### Action item:
When you find the line with "ATOM 155 C C" among the records below, reproduce it and each line after it exactly, ending with the line with "ATOM 163 C C".

### Data supplied:

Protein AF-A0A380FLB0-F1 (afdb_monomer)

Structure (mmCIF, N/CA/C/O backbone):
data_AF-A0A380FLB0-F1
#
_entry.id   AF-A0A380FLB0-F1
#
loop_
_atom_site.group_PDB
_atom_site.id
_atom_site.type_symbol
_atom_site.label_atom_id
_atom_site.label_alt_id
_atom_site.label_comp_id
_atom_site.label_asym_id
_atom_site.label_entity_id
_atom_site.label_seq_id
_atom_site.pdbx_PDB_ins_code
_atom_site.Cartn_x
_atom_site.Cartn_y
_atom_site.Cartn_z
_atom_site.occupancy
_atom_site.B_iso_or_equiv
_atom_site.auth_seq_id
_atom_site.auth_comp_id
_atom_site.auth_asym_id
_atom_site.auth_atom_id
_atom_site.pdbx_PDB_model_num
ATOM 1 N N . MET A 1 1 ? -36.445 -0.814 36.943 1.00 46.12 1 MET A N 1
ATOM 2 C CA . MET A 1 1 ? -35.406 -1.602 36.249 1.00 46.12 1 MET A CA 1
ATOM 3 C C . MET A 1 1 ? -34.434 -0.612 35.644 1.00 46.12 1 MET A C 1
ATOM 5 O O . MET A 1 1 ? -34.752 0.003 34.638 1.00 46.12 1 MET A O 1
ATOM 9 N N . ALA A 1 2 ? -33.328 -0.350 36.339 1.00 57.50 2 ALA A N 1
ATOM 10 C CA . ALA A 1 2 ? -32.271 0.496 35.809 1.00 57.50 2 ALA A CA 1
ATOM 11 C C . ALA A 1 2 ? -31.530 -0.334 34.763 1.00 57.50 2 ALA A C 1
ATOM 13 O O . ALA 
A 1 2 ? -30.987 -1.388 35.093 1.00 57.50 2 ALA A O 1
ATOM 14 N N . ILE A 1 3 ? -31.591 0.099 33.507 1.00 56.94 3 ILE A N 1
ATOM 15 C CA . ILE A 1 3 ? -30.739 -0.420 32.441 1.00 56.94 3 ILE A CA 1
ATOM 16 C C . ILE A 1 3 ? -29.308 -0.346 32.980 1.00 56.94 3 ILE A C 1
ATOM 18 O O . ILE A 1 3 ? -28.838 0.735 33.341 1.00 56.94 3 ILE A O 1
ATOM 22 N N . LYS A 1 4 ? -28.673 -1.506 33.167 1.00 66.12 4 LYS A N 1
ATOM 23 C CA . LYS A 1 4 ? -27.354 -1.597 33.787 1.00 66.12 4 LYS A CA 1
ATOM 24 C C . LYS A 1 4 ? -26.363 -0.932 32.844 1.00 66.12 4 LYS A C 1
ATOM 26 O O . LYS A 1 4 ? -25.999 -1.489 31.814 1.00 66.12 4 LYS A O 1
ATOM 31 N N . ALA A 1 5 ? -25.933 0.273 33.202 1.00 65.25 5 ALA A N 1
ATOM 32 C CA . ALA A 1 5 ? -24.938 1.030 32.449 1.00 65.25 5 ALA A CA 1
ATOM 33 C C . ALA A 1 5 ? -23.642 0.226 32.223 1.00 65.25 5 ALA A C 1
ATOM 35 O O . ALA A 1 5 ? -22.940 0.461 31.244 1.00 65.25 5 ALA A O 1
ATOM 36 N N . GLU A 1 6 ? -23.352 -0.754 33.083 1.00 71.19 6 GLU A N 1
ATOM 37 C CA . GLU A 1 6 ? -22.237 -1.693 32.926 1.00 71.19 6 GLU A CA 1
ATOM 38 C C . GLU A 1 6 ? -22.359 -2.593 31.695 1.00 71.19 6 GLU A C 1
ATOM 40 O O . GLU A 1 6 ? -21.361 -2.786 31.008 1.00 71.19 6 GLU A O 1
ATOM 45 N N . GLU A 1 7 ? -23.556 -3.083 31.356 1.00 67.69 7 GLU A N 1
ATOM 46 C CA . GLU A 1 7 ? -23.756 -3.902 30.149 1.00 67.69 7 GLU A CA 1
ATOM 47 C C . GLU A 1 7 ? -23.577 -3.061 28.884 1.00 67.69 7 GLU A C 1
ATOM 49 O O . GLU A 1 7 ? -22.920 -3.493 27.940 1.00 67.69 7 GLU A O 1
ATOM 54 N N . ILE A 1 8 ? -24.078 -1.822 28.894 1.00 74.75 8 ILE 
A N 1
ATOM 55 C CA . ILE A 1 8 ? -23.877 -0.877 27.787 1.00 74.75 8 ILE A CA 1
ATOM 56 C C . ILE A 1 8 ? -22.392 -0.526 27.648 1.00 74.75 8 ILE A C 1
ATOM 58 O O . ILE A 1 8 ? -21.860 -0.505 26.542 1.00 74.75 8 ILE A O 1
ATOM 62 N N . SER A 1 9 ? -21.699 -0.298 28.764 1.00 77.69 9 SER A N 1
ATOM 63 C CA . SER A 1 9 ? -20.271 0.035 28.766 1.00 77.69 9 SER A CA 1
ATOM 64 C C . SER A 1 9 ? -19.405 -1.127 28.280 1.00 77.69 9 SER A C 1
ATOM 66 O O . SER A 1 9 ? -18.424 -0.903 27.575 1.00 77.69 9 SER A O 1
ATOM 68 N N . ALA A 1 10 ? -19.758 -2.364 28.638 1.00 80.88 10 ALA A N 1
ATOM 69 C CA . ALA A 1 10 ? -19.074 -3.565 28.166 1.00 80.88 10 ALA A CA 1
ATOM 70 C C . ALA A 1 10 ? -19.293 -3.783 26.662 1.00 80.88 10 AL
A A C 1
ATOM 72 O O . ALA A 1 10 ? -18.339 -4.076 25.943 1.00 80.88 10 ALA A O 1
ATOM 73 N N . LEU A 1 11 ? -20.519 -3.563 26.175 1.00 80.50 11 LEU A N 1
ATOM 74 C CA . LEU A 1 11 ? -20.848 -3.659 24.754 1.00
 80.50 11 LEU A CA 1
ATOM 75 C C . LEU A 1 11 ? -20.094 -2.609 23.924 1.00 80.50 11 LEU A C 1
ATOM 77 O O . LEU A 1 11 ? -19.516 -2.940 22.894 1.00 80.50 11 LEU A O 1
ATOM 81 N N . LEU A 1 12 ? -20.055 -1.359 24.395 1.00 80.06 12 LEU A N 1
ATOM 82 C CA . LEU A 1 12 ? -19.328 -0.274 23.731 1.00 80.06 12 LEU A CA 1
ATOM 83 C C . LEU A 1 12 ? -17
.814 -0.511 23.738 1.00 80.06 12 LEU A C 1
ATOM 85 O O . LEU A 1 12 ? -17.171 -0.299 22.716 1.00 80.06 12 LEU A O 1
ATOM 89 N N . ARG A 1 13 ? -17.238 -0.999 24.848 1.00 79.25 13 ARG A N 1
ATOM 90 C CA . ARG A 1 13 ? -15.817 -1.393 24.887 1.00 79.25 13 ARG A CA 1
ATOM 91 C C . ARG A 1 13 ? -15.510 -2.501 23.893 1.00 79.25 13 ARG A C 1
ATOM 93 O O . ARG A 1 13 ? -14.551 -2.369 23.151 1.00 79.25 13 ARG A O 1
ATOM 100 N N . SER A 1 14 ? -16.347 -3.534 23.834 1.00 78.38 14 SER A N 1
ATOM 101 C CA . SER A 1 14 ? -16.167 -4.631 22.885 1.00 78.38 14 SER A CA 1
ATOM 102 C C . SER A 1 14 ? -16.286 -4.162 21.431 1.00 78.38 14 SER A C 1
--
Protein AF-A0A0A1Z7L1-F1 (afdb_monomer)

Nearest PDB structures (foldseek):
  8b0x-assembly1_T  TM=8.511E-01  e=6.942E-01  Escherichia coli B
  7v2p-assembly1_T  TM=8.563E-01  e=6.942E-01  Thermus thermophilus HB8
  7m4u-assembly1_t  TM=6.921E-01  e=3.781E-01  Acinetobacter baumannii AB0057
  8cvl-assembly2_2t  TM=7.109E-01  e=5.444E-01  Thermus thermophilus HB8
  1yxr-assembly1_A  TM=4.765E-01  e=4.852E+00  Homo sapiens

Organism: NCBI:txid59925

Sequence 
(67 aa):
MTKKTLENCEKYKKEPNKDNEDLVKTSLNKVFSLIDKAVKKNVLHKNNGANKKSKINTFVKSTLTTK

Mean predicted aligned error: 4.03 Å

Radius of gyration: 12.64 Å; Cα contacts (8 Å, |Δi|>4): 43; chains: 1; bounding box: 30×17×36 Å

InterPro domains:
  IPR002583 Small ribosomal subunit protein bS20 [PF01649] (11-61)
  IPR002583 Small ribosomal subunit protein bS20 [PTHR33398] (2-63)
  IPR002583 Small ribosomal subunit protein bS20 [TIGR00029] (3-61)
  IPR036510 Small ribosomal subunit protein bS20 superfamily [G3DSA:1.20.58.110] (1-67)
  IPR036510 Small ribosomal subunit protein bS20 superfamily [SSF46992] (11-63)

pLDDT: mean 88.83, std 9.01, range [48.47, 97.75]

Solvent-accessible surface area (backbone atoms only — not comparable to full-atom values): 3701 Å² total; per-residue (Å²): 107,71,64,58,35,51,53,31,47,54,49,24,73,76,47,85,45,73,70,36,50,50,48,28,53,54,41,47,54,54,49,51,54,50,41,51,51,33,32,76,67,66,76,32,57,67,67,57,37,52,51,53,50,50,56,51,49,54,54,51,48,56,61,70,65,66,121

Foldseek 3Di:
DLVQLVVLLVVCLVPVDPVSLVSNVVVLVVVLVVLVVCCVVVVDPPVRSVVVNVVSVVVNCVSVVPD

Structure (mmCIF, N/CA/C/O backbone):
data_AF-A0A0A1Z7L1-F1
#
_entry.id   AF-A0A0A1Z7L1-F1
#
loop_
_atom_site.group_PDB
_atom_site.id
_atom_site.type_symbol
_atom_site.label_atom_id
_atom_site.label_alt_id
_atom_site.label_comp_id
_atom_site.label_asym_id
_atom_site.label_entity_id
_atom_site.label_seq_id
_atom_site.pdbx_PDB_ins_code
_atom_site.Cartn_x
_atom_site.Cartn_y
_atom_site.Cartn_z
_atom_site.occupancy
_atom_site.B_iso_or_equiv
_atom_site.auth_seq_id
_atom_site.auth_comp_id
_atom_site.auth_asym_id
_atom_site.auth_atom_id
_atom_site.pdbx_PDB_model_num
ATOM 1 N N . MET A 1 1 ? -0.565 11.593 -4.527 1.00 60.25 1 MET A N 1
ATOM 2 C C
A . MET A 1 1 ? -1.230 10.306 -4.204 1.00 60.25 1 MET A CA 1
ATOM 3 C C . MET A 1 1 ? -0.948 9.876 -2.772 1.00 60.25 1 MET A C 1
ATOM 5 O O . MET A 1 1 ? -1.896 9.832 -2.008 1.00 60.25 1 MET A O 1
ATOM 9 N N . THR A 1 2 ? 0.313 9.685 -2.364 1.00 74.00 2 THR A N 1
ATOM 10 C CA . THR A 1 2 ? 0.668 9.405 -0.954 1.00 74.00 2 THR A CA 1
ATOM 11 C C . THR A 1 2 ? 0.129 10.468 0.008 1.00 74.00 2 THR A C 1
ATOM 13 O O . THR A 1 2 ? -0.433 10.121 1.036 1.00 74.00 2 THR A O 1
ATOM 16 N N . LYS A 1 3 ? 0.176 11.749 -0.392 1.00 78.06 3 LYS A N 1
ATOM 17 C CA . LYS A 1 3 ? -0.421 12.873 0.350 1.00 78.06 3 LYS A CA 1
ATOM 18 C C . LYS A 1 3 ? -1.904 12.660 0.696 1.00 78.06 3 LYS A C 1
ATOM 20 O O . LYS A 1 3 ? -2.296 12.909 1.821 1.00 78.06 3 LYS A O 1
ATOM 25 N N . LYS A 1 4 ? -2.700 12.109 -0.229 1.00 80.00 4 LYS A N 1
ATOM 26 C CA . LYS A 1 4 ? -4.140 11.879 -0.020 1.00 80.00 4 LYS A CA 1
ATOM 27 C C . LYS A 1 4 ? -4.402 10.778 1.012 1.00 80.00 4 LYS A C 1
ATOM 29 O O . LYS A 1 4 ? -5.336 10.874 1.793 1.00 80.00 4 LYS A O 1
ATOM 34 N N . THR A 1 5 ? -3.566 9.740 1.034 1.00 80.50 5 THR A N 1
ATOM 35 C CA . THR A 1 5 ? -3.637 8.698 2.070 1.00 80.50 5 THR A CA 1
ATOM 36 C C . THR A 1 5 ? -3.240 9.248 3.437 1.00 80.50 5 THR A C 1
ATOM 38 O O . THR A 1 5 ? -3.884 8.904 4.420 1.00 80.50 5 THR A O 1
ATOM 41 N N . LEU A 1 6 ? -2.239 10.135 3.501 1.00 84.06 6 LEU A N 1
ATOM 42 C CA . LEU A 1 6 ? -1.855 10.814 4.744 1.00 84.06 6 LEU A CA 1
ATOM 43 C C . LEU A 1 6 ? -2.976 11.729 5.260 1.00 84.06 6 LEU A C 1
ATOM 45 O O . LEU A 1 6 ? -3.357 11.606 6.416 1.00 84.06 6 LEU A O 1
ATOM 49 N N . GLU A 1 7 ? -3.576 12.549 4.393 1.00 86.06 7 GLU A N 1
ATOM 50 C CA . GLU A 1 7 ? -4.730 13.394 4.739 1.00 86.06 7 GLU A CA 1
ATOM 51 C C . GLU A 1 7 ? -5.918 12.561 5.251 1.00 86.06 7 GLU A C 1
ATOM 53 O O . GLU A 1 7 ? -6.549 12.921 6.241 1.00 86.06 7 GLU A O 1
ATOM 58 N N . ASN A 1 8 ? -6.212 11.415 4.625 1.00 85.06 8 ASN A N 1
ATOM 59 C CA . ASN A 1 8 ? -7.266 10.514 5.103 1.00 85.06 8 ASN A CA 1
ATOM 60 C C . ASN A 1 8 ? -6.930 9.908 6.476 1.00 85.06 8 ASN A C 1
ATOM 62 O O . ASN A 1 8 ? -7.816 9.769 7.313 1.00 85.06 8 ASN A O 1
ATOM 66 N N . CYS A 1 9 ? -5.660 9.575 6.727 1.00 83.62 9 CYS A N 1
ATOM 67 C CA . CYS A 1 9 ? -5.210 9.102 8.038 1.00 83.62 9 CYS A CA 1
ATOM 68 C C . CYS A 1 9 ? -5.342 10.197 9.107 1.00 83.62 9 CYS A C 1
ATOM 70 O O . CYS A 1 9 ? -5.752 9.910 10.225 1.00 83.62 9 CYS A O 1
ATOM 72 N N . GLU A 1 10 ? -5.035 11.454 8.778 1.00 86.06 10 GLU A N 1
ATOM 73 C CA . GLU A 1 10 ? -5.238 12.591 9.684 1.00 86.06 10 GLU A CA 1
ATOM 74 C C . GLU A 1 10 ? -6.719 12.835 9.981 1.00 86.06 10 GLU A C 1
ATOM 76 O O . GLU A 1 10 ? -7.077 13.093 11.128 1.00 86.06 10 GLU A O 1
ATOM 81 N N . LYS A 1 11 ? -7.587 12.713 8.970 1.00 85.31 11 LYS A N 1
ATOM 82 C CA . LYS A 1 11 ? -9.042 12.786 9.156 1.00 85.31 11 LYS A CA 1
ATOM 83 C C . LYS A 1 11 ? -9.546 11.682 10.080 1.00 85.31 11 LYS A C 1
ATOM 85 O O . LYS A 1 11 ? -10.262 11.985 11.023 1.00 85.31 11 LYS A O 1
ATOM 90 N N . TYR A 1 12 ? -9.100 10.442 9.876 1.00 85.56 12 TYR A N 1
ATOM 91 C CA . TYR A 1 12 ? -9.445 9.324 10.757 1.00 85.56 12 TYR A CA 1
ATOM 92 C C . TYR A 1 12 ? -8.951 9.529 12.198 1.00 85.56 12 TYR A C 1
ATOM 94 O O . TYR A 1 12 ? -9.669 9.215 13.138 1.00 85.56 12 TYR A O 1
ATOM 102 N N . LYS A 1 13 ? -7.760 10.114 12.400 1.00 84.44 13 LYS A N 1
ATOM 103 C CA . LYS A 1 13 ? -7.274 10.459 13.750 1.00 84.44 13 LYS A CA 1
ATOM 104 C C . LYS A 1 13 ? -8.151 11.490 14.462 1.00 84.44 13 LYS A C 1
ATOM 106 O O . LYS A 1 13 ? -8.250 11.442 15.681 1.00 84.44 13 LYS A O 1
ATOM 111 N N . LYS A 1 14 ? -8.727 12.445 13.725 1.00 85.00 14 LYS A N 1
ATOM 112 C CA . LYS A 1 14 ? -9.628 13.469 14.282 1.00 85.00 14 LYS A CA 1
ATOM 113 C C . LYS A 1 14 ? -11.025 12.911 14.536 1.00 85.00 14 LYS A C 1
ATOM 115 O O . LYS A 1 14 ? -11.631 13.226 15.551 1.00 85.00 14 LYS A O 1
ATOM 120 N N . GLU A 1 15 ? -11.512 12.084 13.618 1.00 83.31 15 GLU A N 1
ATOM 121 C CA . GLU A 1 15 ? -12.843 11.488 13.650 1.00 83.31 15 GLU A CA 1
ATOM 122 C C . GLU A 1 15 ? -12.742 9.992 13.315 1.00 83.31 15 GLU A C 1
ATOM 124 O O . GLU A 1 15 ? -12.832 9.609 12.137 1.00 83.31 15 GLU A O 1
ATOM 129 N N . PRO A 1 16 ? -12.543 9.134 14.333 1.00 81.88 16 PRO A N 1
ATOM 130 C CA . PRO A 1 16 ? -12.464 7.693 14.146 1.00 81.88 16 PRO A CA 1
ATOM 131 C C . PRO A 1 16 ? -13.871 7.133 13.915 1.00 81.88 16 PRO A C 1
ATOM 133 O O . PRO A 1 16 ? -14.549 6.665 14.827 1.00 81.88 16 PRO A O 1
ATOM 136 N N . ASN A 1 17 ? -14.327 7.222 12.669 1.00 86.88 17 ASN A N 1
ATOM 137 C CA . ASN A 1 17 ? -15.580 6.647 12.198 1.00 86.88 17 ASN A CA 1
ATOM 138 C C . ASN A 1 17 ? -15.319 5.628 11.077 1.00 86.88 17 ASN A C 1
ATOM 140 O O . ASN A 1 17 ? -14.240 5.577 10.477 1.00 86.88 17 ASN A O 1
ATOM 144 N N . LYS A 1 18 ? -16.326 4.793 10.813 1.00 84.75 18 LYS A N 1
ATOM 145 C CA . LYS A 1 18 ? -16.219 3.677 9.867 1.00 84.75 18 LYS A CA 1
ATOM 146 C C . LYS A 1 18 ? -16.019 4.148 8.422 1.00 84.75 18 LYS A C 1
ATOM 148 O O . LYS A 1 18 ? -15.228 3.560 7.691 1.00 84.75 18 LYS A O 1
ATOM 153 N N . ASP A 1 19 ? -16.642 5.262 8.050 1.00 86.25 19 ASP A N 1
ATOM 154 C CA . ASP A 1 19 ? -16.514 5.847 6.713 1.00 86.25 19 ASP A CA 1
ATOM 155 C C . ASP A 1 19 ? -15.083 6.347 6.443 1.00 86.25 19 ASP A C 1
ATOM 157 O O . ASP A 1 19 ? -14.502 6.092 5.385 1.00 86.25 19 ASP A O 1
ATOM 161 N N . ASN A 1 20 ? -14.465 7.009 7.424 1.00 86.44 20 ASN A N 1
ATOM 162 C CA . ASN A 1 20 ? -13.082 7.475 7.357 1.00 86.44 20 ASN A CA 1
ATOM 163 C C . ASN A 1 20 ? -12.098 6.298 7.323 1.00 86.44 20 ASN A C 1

### Response to the exercise:
ATOM 155 C C . ASP A 1 19 ? -15.083 6.347 6.443 1.00 86.25 19 ASP A C 1
ATOM 157 O O . ASP A 1 19 ? -14.502 6.092 5.385 1.00 86.25 19 ASP A O 1
ATOM 161 N N . ASN A 1 20 ? -14.465 7.009 7.424 1.00 86.44 20 ASN A N 1
ATOM 162 C CA . ASN A 1 20 ? -13.082 7.475 7.357 1.00 86.44 20 ASN A CA 1
ATOM 163 C C . ASN A 1 20 ? -12.098 6.298 7.323 1.00 86.44 20 ASN A C 1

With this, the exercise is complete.